RD-VIO: Robust Visual-Inertial Odometry for Mobile Augmented Reality in Dynamic Environments (2310.15072v3)

Abstract: It is typically challenging for visual or visual-inertial odometry systems to handle the problems of dynamic scenes and pure rotation. In this work, we design a novel visual-inertial odometry (VIO) system called RD-VIO to handle both of these two problems. Firstly, we propose an IMU-PARSAC algorithm which can robustly detect and match keypoints in a two-stage process. In the first state, landmarks are matched with new keypoints using visual and IMU measurements. We collect statistical information from the matching and then guide the intra-keypoint matching in the second stage. Secondly, to handle the problem of pure rotation, we detect the motion type and adapt the deferred-triangulation technique during the data-association process. We make the pure-rotational frames into the special subframes. When solving the visual-inertial bundle adjustment, they provide additional constraints to the pure-rotational motion. We evaluate the proposed VIO system on public datasets and online comparison. Experiments show the proposed RD-VIO has obvious advantages over other methods in dynamic environments. The source code is available at: \href{https://github.com/openxrlab/xrslam}{{\fontfamily{pcr}\selectfont https://github.com/openxrlab/xrslam}}.

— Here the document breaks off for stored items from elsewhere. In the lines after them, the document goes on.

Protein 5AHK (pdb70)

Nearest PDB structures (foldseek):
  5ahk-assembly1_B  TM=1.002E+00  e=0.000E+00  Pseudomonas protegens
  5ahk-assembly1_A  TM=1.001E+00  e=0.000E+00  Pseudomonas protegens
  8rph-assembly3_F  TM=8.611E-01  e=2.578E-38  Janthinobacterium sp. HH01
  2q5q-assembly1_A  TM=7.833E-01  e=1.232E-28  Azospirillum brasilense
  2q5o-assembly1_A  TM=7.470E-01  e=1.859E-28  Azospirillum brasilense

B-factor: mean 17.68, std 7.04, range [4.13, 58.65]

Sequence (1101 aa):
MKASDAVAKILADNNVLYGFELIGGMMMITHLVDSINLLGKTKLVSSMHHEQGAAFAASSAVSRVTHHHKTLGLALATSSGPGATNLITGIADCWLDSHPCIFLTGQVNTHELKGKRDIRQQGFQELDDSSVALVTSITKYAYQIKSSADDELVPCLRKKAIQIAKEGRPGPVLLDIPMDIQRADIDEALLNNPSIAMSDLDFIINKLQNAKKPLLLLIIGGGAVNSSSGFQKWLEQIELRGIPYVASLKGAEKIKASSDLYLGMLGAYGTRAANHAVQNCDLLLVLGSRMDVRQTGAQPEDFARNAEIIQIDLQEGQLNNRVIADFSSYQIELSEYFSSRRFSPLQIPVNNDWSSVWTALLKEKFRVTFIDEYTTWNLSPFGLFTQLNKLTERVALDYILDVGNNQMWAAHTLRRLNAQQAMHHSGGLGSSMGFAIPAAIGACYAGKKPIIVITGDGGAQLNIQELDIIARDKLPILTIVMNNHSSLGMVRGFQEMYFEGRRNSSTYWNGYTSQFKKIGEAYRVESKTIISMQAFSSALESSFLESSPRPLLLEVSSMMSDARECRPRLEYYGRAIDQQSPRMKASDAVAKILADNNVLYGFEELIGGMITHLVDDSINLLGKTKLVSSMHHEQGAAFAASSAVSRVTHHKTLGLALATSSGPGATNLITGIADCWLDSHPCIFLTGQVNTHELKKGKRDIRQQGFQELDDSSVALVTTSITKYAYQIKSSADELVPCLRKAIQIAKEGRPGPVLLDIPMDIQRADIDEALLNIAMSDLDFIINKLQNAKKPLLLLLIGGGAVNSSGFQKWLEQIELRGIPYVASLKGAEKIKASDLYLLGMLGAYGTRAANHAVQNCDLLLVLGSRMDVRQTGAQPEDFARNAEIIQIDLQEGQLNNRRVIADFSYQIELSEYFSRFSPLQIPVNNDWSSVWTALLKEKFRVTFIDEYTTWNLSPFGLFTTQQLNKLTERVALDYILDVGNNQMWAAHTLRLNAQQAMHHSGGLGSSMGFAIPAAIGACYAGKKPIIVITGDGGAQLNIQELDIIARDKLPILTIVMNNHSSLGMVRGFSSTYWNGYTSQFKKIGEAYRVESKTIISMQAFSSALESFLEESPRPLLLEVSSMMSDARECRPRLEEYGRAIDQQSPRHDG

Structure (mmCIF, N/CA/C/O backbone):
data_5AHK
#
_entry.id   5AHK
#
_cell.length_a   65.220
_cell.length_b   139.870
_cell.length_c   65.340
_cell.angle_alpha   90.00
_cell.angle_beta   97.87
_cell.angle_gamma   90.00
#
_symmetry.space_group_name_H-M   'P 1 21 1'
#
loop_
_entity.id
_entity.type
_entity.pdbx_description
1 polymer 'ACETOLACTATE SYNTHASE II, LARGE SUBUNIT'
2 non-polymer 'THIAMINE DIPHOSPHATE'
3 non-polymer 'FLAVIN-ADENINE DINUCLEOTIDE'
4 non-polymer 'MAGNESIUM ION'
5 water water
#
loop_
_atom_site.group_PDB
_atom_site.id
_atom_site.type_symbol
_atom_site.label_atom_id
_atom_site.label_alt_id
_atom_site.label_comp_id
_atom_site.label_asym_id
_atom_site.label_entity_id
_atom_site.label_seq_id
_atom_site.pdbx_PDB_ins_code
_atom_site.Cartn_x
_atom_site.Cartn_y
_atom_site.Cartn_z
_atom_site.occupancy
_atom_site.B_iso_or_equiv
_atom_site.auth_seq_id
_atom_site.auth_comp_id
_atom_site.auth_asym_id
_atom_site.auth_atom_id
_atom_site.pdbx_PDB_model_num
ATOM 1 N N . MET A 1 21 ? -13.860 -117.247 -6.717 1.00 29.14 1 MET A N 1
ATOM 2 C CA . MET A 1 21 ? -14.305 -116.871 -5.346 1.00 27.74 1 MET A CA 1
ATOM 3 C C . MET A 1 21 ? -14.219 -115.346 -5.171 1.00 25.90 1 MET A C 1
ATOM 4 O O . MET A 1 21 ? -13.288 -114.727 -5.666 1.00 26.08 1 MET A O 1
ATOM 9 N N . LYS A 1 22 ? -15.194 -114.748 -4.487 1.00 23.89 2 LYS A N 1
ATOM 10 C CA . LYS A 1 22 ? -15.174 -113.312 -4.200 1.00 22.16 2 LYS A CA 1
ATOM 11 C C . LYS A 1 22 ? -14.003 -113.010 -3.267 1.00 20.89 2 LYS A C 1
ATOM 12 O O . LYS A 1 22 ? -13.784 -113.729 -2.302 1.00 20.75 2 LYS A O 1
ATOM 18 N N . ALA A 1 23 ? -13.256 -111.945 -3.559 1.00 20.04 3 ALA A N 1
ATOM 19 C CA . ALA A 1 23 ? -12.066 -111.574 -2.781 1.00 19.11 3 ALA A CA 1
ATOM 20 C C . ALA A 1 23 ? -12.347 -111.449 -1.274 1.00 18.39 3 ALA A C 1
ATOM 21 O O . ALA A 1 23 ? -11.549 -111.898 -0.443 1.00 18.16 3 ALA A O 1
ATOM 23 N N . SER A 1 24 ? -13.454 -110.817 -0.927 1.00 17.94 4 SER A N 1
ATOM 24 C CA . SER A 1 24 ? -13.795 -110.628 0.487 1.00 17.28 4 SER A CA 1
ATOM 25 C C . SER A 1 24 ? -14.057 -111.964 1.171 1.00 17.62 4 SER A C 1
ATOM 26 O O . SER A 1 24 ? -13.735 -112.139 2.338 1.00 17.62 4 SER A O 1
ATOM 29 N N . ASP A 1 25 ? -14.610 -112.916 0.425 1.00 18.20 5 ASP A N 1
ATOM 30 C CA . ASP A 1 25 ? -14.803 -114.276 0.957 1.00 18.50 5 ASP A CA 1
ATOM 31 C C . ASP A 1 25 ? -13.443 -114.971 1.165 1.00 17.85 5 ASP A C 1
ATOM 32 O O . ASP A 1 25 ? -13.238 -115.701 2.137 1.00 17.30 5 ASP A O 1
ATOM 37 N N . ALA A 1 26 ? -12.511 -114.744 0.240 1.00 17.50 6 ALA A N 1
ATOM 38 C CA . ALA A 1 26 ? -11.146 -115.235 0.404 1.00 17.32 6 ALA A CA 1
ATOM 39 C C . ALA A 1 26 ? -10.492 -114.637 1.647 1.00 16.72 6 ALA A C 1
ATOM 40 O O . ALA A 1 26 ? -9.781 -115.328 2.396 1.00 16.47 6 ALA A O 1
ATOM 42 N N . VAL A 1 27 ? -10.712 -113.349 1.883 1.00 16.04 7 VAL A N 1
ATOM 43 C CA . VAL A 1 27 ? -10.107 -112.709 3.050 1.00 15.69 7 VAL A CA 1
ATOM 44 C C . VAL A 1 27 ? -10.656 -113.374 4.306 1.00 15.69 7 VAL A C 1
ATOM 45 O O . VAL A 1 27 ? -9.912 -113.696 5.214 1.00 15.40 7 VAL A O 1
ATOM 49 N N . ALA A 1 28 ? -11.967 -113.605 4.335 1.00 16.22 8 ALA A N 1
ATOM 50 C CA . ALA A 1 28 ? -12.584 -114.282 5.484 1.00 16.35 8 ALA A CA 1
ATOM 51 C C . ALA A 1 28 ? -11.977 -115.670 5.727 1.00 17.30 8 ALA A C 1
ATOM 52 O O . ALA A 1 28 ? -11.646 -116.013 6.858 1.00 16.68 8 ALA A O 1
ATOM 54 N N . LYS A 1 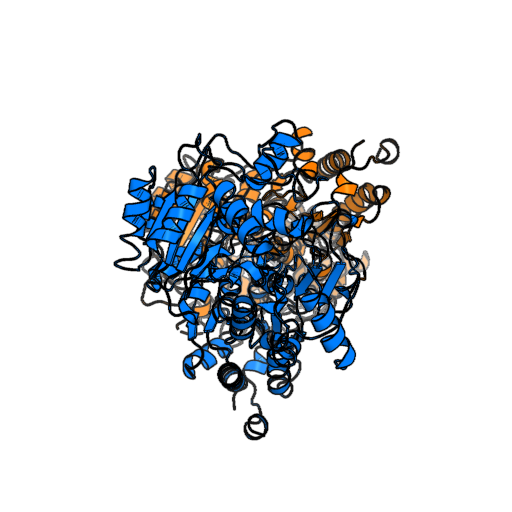29 ? -11.839 -116.449 4.657 1.00 18.09 9 LYS A N 1
ATOM 55 C CA . LYS A 1 29 ? -11.241 -117.779 4.751 1.00 19.02 9 LYS A CA 1
ATOM 56 C C . LYS A 1 29 ? -9.809 -117.756 5.294 1.00 18.62 9 LYS A C 1
ATOM 57 O O . LYS A 1 29 ? -9.442 -118.536 6.167 1.00 19.01 9 LYS A O 1
ATOM 63 N N . ILE A 1 30 ? -9.001 -116.834 4.781 1.00 18.31 10 ILE A N 1
ATOM 64 C CA . ILE A 1 30 ? -7.603 -116.719 5.168 1.00 17.59 10 ILE A CA 1
ATOM 65 C C . ILE A 1 30 ? -7.448 -116.283 6.637 1.00 17.23 10 ILE A C 1
ATOM 66 O O . ILE A 1 30 ? -6.614 -116.816 7.370 1.00 17.69 10 ILE A O 1
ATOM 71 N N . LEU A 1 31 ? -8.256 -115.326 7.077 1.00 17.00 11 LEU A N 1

• The paper introduces the IMU-PARSAC algorithm that robustly removes dynamic keypoints by integrating visual and inertial data.
• The paper incorporates a novel subframe strategy to reduce drift and enhance stability during pure rotational motions.
• The paper demonstrates superior performance against state-of-the-art VIO systems on EuRoC and ADVIO datasets, promising reliable mobile AR experiences.

Overview of RD-VIO: Robust Visual-Inertial Odometry for Mobile AR in Dynamic Environments

The paper "RD-VIO: Robust Visual-Inertial Odometry for Mobile Augmented Reality in Dynamic Environments" presents a novel approach to visual-inertial odometry (VIO) systems, addressing specific challenges related to dynamic scenes and pure rotational motions. The authors introduce RD-VIO, an advanced VIO system, with significant contributions in keypoint detection and handling degenerate motion cases.

Key Contributions

The primary contributions of the paper are twofold:

1. IMU-PARSAC Algorithm: The authors introduce a robust method for detecting and removing dynamic keypoints using an iterative scheme that leverages both IMU and visual measurements. This two-stage process refines the accuracy of landmark tracking amidst moving objects, outperforming existing dynamic scene handling strategies like RANSAC.
2. Subframe Strategy for Pure Rotations: The paper introduces an innovative subframe strategy into the sliding window optimization process, significantly improving the system's robustness under conditions of pure rotation. By utilizing deferred-triangulation and treating pure-rotational frames as special subframes, RD-VIO reduces drift and enhances stability.

Evaluation and Results

The system's performance was rigorously evaluated on the EuRoC and ADVIO datasets, along with comparative assessments against other state-of-the-art VIO systems such as VINS-Fusion and ORB-SLAM3. The results demonstrate RD-VIO’s superior accuracy and robustness, particularly in dynamic environments and during degenerate motion. Specifically:

• Dynamic Environments: RD-VIO exhibits strong robustness in dynamic scenes by effectively handling moving objects and minimizing the negative impact of such disturbances on tracking accuracy.
• Pure Rotational Motions: The subframe strategy demonstrates a marked improvement in stability during pure rotational motions, as evidenced by reduced drift and enhanced tracking precision.

Implications and Future Work

The development of RD-VIO provides significant implications for both theoretical and practical applications in augmented reality (AR). The robust handling of dynamic scenes and pure rotations offers a path forward for reliable AR experiences on mobile devices. The released source code allows for community engagement and further innovation in mobile AR applications.

However, while RD-VIO effectively addresses many current challenges, the authors acknowledge limitations in situations with prolonged absence of valid visual observations. Future research could explore integrations with alternative odometry methods, such as pure inertial or wireless tracking, to further bolster performance in these edge cases.

In summary, RD-VIO represents a notable advancement in the field of visual-inertial odometry, offering practical solutions to persistent challenges in dynamic and degenerate environments. Its adoption and adaptation hold potential for further improvements in mobile AR technology.